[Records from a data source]
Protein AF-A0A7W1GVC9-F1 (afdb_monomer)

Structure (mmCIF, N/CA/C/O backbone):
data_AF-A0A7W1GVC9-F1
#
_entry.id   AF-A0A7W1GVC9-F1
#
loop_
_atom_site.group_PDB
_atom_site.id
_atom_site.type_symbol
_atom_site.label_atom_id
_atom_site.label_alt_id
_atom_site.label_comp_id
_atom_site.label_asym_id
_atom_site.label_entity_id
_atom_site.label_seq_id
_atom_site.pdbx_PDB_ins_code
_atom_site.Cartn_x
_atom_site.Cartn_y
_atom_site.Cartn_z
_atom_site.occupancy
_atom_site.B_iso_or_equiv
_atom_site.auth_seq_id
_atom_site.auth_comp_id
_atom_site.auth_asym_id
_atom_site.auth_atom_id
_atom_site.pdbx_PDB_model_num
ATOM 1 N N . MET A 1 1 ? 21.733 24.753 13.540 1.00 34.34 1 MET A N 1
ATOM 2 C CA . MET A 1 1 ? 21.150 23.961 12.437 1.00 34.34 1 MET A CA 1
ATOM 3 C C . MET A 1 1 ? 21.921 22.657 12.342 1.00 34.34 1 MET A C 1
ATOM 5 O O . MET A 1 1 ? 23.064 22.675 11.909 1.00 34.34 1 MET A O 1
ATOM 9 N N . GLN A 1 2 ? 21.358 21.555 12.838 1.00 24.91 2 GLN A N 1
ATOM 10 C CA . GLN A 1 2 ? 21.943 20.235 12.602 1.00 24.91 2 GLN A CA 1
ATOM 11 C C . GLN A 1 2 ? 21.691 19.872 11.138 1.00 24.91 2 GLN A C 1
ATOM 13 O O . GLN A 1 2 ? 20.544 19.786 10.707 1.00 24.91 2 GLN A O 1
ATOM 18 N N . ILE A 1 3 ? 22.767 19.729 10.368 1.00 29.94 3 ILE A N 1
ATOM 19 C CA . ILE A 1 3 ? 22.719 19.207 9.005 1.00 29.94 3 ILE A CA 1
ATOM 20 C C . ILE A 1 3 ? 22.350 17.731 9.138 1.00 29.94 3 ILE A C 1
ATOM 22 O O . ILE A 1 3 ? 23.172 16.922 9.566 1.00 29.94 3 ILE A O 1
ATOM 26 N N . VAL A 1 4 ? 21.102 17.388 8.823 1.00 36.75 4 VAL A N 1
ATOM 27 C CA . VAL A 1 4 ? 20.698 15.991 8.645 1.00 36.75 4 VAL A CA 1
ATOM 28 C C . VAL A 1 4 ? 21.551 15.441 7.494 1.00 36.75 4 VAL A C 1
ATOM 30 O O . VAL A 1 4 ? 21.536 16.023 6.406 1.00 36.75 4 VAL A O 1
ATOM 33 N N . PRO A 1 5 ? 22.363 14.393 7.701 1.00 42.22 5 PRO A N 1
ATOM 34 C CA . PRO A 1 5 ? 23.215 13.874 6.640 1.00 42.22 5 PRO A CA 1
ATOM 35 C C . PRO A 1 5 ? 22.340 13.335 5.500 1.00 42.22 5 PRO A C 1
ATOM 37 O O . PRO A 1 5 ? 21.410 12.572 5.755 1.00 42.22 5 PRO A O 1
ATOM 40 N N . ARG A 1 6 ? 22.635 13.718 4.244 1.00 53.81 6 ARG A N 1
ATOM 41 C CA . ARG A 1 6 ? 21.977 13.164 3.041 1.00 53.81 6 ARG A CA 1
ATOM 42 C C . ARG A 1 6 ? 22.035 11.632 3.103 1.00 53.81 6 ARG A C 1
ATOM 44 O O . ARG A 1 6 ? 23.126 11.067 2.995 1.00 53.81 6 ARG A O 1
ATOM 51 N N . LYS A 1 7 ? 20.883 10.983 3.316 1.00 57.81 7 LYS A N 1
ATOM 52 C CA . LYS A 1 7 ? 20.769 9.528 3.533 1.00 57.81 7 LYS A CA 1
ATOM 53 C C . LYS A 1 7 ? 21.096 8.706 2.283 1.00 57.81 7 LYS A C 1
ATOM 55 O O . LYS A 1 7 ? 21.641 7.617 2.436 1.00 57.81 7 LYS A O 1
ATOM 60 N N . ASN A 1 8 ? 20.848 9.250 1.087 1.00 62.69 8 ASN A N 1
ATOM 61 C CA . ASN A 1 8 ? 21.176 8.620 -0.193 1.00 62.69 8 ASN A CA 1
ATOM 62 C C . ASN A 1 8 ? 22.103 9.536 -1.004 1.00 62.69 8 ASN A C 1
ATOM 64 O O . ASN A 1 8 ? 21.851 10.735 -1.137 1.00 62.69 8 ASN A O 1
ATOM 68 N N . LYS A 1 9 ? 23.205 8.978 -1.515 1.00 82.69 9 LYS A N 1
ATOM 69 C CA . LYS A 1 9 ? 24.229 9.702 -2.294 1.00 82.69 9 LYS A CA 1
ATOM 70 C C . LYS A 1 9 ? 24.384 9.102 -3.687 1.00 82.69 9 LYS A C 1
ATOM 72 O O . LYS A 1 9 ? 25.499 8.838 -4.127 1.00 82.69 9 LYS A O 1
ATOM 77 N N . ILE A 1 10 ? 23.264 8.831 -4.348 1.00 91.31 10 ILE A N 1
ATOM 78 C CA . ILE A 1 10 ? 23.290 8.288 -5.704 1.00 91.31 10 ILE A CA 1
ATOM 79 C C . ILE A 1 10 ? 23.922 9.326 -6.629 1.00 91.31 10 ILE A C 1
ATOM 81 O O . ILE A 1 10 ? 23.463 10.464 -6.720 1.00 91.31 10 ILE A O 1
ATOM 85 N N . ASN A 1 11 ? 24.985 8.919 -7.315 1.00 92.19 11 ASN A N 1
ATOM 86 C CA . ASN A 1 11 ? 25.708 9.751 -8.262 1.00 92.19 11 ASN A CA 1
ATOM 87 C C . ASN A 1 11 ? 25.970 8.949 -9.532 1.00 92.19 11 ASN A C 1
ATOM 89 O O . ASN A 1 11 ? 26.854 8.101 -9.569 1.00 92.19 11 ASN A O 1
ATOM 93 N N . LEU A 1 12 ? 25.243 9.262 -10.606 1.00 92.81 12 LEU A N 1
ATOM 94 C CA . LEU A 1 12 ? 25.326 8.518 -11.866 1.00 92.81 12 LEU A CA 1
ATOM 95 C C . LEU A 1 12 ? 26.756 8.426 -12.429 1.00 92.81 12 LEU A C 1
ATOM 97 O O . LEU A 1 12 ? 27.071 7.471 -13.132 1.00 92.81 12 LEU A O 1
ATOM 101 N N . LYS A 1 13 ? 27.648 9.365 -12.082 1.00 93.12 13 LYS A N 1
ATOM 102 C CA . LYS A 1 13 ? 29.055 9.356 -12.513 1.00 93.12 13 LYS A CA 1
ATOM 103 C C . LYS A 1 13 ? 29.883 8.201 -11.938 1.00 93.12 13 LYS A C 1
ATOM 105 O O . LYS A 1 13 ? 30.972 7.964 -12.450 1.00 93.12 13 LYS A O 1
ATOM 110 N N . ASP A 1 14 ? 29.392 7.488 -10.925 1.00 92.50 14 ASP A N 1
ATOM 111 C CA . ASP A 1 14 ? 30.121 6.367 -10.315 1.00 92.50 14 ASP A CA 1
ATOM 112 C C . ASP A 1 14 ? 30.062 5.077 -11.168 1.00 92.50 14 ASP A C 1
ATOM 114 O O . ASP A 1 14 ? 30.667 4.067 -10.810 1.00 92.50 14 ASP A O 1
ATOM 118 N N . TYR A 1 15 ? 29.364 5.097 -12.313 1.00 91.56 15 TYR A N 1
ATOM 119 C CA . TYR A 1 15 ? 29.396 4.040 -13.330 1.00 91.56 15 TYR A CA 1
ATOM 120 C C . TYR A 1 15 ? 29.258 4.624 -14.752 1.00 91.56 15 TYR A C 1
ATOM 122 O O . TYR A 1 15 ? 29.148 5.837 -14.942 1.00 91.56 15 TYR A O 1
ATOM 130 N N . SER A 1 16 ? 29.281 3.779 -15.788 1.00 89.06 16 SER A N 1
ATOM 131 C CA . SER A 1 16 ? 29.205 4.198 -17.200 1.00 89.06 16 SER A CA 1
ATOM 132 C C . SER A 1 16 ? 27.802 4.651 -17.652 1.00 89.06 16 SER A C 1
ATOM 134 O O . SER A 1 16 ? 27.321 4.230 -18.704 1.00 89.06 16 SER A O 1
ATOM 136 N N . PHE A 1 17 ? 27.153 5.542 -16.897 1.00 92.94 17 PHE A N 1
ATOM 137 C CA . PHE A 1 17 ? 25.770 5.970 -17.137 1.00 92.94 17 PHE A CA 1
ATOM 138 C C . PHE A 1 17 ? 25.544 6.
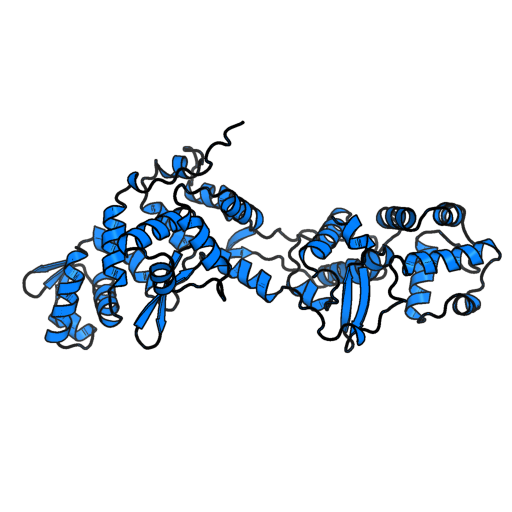598 -18.518 1.00 92.94 17 PHE A C 1
ATOM 140 O O . PHE A 1 17 ? 24.485 6.405 -19.096 1.00 92.94 17 PHE A O 1
ATOM 147 N N . LYS A 1 18 ? 26.536 7.297 -19.092 1.00 93.38 18 LYS A N 1
ATOM 148 C CA . LYS A 1 18 ? 26.419 7.897 -20.437 1.00 93.38 18 LYS A CA 1
ATOM 149 C C . LYS A 1 18 ? 26.079 6.863 -21.510 1.00 93.38 18 LYS A C 1
ATOM 151 O O . LYS A 1 18 ? 25.238 7.124 -22.358 1.00 93.38 18 LYS A O 1
ATOM 156 N N . ARG A 1 19 ? 26.681 5.672 -21.426 1.00 90.00 19 ARG A N 1
ATOM 157 C CA . ARG A 1 19 ? 26.370 4.556 -22.328 1.00 90.00 19 ARG A CA 1
ATOM 158 C C . ARG A 1 19 ? 24.938 4.060 -22.119 1.00 90.00 19 ARG A C 1
ATOM 160 O O . ARG A 1 19 ? 24.274 3.722 -23.089 1.00 90.00 19 ARG A O 1
ATOM 167 N N . ASP A 1 20 ? 24.458 4.032 -20.872 1.00 90.75 20 ASP A N 1
ATOM 168 C CA . ASP A 1 20 ? 23.067 3.662 -20.567 1.00 90.75 20 ASP A CA 1
ATOM 169 C C . ASP A 1 20 ? 22.089 4.682 -21.167 1.00 90.75 20 ASP A C 1
ATOM 171 O O . ASP A 1 20 ? 21.112 4.289 -21.794 1.00 90.75 20 ASP A O 1
ATOM 175 N N . ILE A 1 21 ? 22.395 5.980 -21.069 1.00 93.75 21 ILE A N 1
ATOM 176 C CA . ILE A 1 21 ? 21.611 7.050 -21.699 1.00 93.75 21 ILE A CA 1
ATOM 177 C C . ILE A 1 21 ? 21.608 6.910 -23.225 1.00 93.75 21 ILE A C 1
ATOM 179 O O . ILE A 1 21 ? 20.537 6.897 -23.819 1.00 93.75 21 ILE A O 1
ATOM 183 N N . GLU A 1 22 ? 22.769 6.748 -23.867 1.00 92.75 22 GLU A N 1
ATOM 184 C CA . GLU A 1 22 ? 22.865 6.548 -25.324 1.00 92.75 22 GLU A CA 1
ATOM 185 C C . GLU A 1 22 ? 21.995 5.375 -25.803 1.00 92.75 22 GLU A C 1
ATOM 187 O O . GLU A 1 22 ? 21.260 5.495 -26.785 1.00 92.75 22 GLU A O 1
ATOM 192 N N . ASN A 1 23 ? 22.026 4.257 -25.076 1.00 91.44 23 ASN A N 1
ATOM 193 C CA . ASN A 1 23 ? 21.231 3.080 -25.405 1.00 91.44 23 ASN A CA 1
ATOM 194 C C . ASN A 1 23 ? 19.728 3.307 -25.163 1.00 91.44 23 ASN A C 1
ATOM 196 O O . ASN A 1 23 ? 18.916 2.912 -25.996 1.00 91.44 23 ASN A O 1
ATOM 200 N N . ARG A 1 24 ? 19.339 3.977 -24.069 1.00 92.00 24 ARG A N 1
ATOM 201 C CA . ARG A 1 24 ? 17.936 4.354 -23.806 1.00 92.00 24 ARG A CA 1
ATOM 202 C C . ARG A 1 24 ? 17.383 5.273 -24.893 1.00 92.00 24 ARG A C 1
ATOM 204 O O . ARG A 1 24 ? 16.282 5.044 -25.385 1.00 92.00 24 ARG A O 1
ATOM 211 N N . LEU A 1 25 ? 18.173 6.258 -25.325 1.00 93.44 25 LEU A N 1
ATOM 212 C CA . LEU A 1 25 ? 17.818 7.162 -26.421 1.00 93.44 25 LEU A CA 1
ATOM 213 C C . LEU A 1 25 ? 17.570 6.411 -27.731 1.00 93.44 25 LEU A C 1
ATOM 215 O O . LEU A 1 25 ? 16.643 6.764 -28.457 1.00 93.44 25 LEU A O 1
ATOM 219 N N . LEU A 1 26 ? 18.379 5.389 -28.023 1.00 92.75 26 LEU A N 1
ATOM 220 C CA . LEU A 1 26 ? 18.173 4.526 -29.182 1.00 92.75 26 LEU A CA 1
ATOM 221 C C . LEU A 1 26 ? 16.861 3.742 -29.060 1.00 92.75 26 LEU A C 1
ATOM 223 O O . LEU A 1 26 ? 16.044 3.796 -29.978 1.00 92.75 26 LEU A O 1
ATOM 227 N N . LEU A 1 27 ? 16.653 3.046 -27.936 1.00 91.44 27 LEU A N 1
ATOM 228 C CA . LEU A 1 27 ? 15.473 2.203 -27.701 1.00 91.44 27 LEU A CA 1
ATOM 229 C C . LEU A 1 27 ? 14.166 2.999 -27.785 1.00 91.44 27 LEU A C 1
ATOM 231 O O . LEU A 1 27 ? 13.213 2.561 -28.422 1.00 91.44 27 LEU A O 1
ATOM 235 N N . ALA A 1 28 ? 14.149 4.209 -27.231 1.00 88.94 28 ALA A N 1
ATOM 236 C CA . ALA A 1 28 ? 12.990 5.095 -27.249 1.00 88.94 28 ALA A CA 1
ATOM 237 C C . ALA A 1 28 ? 12.536 5.540 -28.649 1.00 88.94 28 ALA A C 1
ATOM 239 O O . ALA A 1 28 ? 11.426 6.045 -28.811 1.00 88.94 28 ALA A O 1
ATOM 240 N N . GLN A 1 29 ? 13.403 5.416 -29.657 1.00 89.88 29 GLN A N 1
ATOM 241 C CA . GLN A 1 29 ? 13.114 5.802 -31.039 1.00 89.88 29 GLN A CA 1
ATOM 242 C C . GLN A 1 29 ? 12.710 4.612 -31.913 1.00 89.88 29 GLN A C 1
ATOM 244 O O . GLN A 1 29 ? 12.437 4.807 -33.104 1.00 89.88 29 GLN A O 1
ATOM 249 N N . LEU A 1 30 ? 12.730 3.390 -31.375 1.00 90.88 30 LEU A N 1
ATOM 250 C CA . LEU A 1 30 ? 12.421 2.190 -32.139 1.00 90.88 30 LEU A CA 1
ATOM 251 C C . LEU A 1 30 ? 10.912 2.048 -32.356 1.00 90.88 30 LEU A C 1
ATOM 253 O O . LEU A 1 30 ? 10.097 2.241 -31.460 1.00 90.88 30 LEU A O 1
ATOM 257 N N . SER A 1 31 ? 10.550 1.689 -33.580 1.00 90.81 31 SER A N 1
ATOM 258 C CA . SER A 1 31 ? 9.210 1.234 -33.947 1.00 90.81 31 SER A CA 1
ATOM 259 C C . SER A 1 31 ? 8.977 -0.208 -33.492 1.00 90.81 31 SER A C 1
ATOM 261 O O . SER A 1 31 ? 9.930 -0.938 -33.220 1.00 90.81 31 SER A O 1
ATOM 263 N N . ALA A 1 32 ? 7.719 -0.660 -33.486 1.00 90.94 32 ALA A N 1
ATOM 264 C CA . ALA A 1 32 ? 7.383 -2.050 -33.166 1.00 90.94 32 ALA A CA 1
ATOM 265 C C . ALA A 1 32 ? 8.137 -3.063 -34.046 1.00 90.94 32 ALA A C 1
ATOM 267 O O . ALA A 1 32 ? 8.641 -4.066 -33.545 1.00 90.94 32 ALA A O 1
ATOM 268 N N . PHE A 1 33 ? 8.300 -2.763 -35.339 1.00 92.50 33 PHE A N 1
ATOM 269 C CA . PHE A 1 33 ? 9.083 -3.603 -36.243 1.00 92.50 33 PHE A CA 1
ATOM 270 C C . PHE A 1 33 ? 10.569 -3.649 -35.863 1.00 92.50 33 PHE A C 1
ATOM 272 O O . PHE A 1 33 ? 11.162 -4.721 -35.813 1.00 92.50 33 PHE A O 1
ATOM 279 N N . GLU A 1 34 ? 11.179 -2.503 -35.561 1.00 93.38 34 GLU A N 1
ATOM 280 C CA . GLU A 1 34 ? 12.598 -2.449 -35.186 1.00 93.38 34 GLU A CA 1
ATOM 281 C C . GLU A 1 34 ? 12.861 -3.122 -33.835 1.00 93.38 34 GLU A C 1
ATOM 283 O O . GLU A 1 34 ? 13.889 -3.777 -33.682 1.00 93.38 34 GLU A O 1
ATOM 288 N N . VAL A 1 35 ? 11.928 -3.014 -32.884 1.00 93.75 35 VAL A N 1
ATOM 289 C CA . VAL A 1 35 ? 11.961 -3.763 -31.620 1.00 93.75 35 VAL A CA 1
ATOM 290 C C . VAL A 1 35 ? 11.924 -5.266 -31.888 1.00 93.75 35 VAL A C 1
ATOM 292 O O . VAL A 1 35 ? 12.771 -5.979 -31.358 1.00 93.75 35 VAL A O 1
ATOM 295 N N . ARG A 1 36 ? 11.025 -5.740 -32.764 1.00 92.88 36 ARG A N 1
ATOM 296 C CA . ARG A 1 36 ? 10.938 -7.160 -33.148 1.00 92.88 36 ARG A CA 1
ATOM 297 C C . ARG A 1 36 ? 12.241 -7.663 -33.780 1.00 92.88 36 ARG A C 1
ATOM 299 O O . ARG A 1 36 ? 12.756 -8.701 -33.382 1.00 92.88 36 ARG A O 1
ATOM 306 N N . VAL A 1 37 ? 12.825 -6.895 -34.706 1.00 94.44 37 VAL A N 1
ATOM 307 C CA . VAL A 1 37 ? 14.145 -7.206 -35.293 1.00 94.44 37 VAL A CA 1
ATOM 308 C C . VAL A 1 37 ? 15.214 -7.306 -34.202 1.00 94.44 37 VAL A C 1
ATOM 310 O O . VAL A 1 37 ? 16.054 -8.203 -34.224 1.00 94.44 37 VAL A O 1
ATOM 313 N N . PHE A 1 38 ? 15.203 -6.380 -33.245 1.00 94.69 38 PHE A N 1
ATOM 314 C CA . PHE A 1 38 ? 16.191 -6.336 -32.174 1.00 94.69 38 PHE A CA 1
ATOM 315 C C . PHE A 1 38 ? 16.039 -7.507 -31.190 1.00 94.69 38 PHE A C 1
ATOM 317 O O . PHE A 1 38 ? 17.045 -8.111 -30.822 1.00 94.69 38 PHE A O 1
ATOM 324 N N . GLN A 1 39 ? 14.804 -7.875 -30.833 1.00 93.56 39 GLN A N 1
ATOM 325 C CA . GLN A 1 39 ? 14.475 -9.061 -30.032 1.00 93.56 39 GLN A CA 1
ATOM 326 C C . GLN A 1 39 ? 14.996 -10.343 -30.688 1.00 93.56 39 GLN A C 1
ATOM 328 O O . GLN A 1 39 ? 15.676 -11.130 -30.030 1.00 93.56 39 GLN A O 1
ATOM 333 N N . ASP A 1 40 ? 14.761 -10.522 -31.990 1.00 93.44 40 ASP A N 1
ATOM 334 C CA . ASP A 1 40 ? 15.232 -11.710 -32.706 1.00 93.44 40 ASP A CA 1
ATOM 335 C C . ASP A 1 40 ? 16.762 -11.800 -32.720 1.00 93.44 40 ASP A C 1
ATOM 337 O O . ASP A 1 40 ? 17.319 -12.872 -32.491 1.00 93.44 40 ASP A O 1
ATOM 341 N N . ILE A 1 41 ? 17.478 -10.683 -32.896 1.00 94.38 41 ILE A N 1
ATOM 342 C CA . ILE A 1 41 ? 18.950 -10.680 -32.814 1.00 94.38 41 ILE A CA 1
ATOM 343 C C . ILE A 1 41 ? 19.432 -11.079 -31.411 1.00 94.38 41 ILE A C 1
ATOM 345 O O . ILE A 1 41 ? 20.426 -11.797 -31.280 1.00 94.38 41 ILE A O 1
ATOM 349 N N . ILE A 1 42 ? 18.747 -10.619 -30.360 1.00 93.19 42 ILE A N 1
ATOM 350 C CA . ILE A 1 42 ? 19.100 -10.913 -28.966 1.00 93.19 42 ILE A CA 1
ATOM 351 C C . ILE A 1 42 ? 18.840 -12.381 -28.623 1.00 93.19 42 ILE A C 1
ATOM 353 O O . ILE A 1 42 ? 19.643 -12.976 -27.910 1.00 93.19 42 ILE A O 1
ATOM 357 N N . HIS A 1 43 ? 17.764 -12.990 -29.121 1.00 90.12 43 HIS A N 1
ATOM 358 C CA . HIS A 1 43 ? 17.388 -14.359 -28.754 1.00 90.12 43 HIS A CA 1
ATOM 359 C C . HIS A 1 43 ? 18.015 -15.445 -29.642 1.00 90.12 43 HIS A C 1
ATOM 361 O O . HIS A 1 43 ? 18.081 -16.603 -29.229 1.00 90.12 43 HIS A O 1
ATOM 367 N N . ASN A 1 44 ? 18.546 -15.094 -30.814 1.00 89.56 44 ASN A N 1
ATOM 368 C CA . ASN A 1 44 ? 19.124 -16.054 -31.760 1.00 89.56 44 ASN A CA 1
ATOM 369 C C . ASN A 1 44 ? 20.616 -16.360 -31.468 1.00 89.56 44 ASN A C 1
ATOM 371 O O . ASN A 1 44 ? 21.153 -16.035 -30.404 1.00 89.56 44 ASN A O 1
ATOM 375 N N . SER A 1 45 ? 21.309 -17.054 -32.371 1.00 89.50 45 SER A N 1
ATOM 376 C CA . SER A 1 45 ? 22.731 -17.393 -32.273 1.00 89.50 45 SER A CA 1
ATOM 377 C C . SER A 1 45 ? 23.641 -16.165 -32.380 1.00 89.50 45 SER A C 1
ATOM 379 O O . SER A 1 45 ? 23.261 -15.098 -32.843 1.00 89.50 45 SER A O 1
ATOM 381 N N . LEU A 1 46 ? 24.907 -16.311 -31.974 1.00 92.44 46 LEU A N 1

◆ EXERCISE REQUIREMENTS: Output the lines above exactly, but only those between the line holding "ATOM 35 C C" and the line holding "ATOM 103 C C", inclusive.

◆ ANSWER TO THE PROBLEM:
ATOM 35 C C . PRO A 1 5 ? 22.340 13.335 5.500 1.00 42.22 5 PRO A C 1
ATOM 37 O O . PRO A 1 5 ? 21.410 12.572 5.755 1.00 42.22 5 PRO A O 1
ATOM 40 N N . ARG A 1 6 ? 22.635 13.718 4.244 1.00 53.81 6 ARG A N 1
ATOM 41 C CA . ARG A 1 6 ? 21.977 13.164 3.041 1.00 53.81 6 ARG A CA 1
ATOM 42 C C . ARG A 1 6 ? 22.035 11.632 3.103 1.00 53.81 6 ARG A C 1
ATOM 44 O O . ARG A 1 6 ? 23.126 11.067 2.995 1.00 53.81 6 ARG A O 1
ATOM 51 N N . LYS A 1 7 ? 20.883 10.983 3.316 1.00 57.81 7 LYS A N 1
ATOM 52 C CA . LYS A 1 7 ? 20.769 9.528 3.533 1.00 57.81 7 LYS A CA 1
ATOM 53 C C . LYS A 1 7 ? 21.096 8.706 2.283 1.00 57.81 7 LYS A C 1
ATOM 55 O O . LYS A 1 7 ? 21.641 7.617 2.436 1.00 57.81 7 LYS A O 1
ATOM 60 N N . ASN A 1 8 ? 20.848 9.250 1.087 1.00 62.69 8 ASN A N 1
ATOM 61 C CA . ASN A 1 8 ? 21.176 8.620 -0.193 1.00 62.69 8 ASN A CA 1
ATOM 62 C C . ASN A 1 8 ? 22.103 9.536 -1.004 1.00 62.69 8 ASN A C 1
ATOM 64 O O . ASN A 1 8 ? 21.851 10.735 -1.137 1.00 62.69 8 ASN A O 1
ATOM 68 N N . LYS A 1 9 ? 23.205 8.978 -1.515 1.00 82.69 9 LYS A N 1
ATOM 69 C CA . LYS A 1 9 ? 24.229 9.702 -2.294 1.00 82.69 9 LYS A CA 1
ATOM 70 C C . LYS A 1 9 ? 24.384 9.102 -3.687 1.00 82.69 9 LYS A C 1
ATOM 72 O O . LYS A 1 9 ? 25.499 8.838 -4.127 1.00 82.69 9 LYS A O 1
ATOM 77 N N . ILE A 1 10 ? 23.264 8.831 -4.348 1.00 91.31 10 ILE A N 1
ATOM 78 C CA . ILE A 1 10 ? 23.290 8.288 -5.704 1.00 91.31 10 ILE A CA 1
ATOM 79 C C . ILE A 1 10 ? 23.922 9.326 -6.629 1.00 91.31 10 ILE A C 1
ATOM 81 O O . ILE A 1 10 ? 23.463 10.464 -6.720 1.00 91.31 10 ILE A O 1
ATOM 85 N N . ASN A 1 11 ? 24.985 8.919 -7.315 1.00 92.19 11 ASN A N 1
ATOM 86 C CA . ASN A 1 11 ? 25.708 9.751 -8.262 1.00 92.19 11 ASN A CA 1
ATOM 87 C C . ASN A 1 11 ? 25.970 8.949 -9.532 1.00 92.19 11 ASN A C 1
ATOM 89 O O . ASN A 1 11 ? 26.854 8.101 -9.569 1.00 92.19 11 ASN A O 1
ATOM 93 N N . LEU A 1 12 ? 25.243 9.262 -10.606 1.00 92.81 12 LEU A N 1
ATOM 94 C CA . LEU A 1 12 ? 25.326 8.518 -11.866 1.00 92.81 12 LEU A CA 1
ATOM 95 C C . LEU A 1 12 ? 26.756 8.426 -12.429 1.00 92.81 12 LEU A C 1
ATOM 97 O O . LEU A 1 12 ? 27.071 7.471 -13.132 1.00 92.81 12 LEU A O 1
ATOM 101 N N . LYS A 1 13 ? 27.648 9.365 -12.082 1.00 93.12 13 LYS A N 1
ATOM 102 C CA . LYS A 1 13 ? 29.055 9.356 -12.513 1.00 93.12 13 LYS A CA 1
ATOM 103 C C . LYS A 1 13 ? 29.883 8.201 -11.938 1.00 93.12 13 LYS A C 1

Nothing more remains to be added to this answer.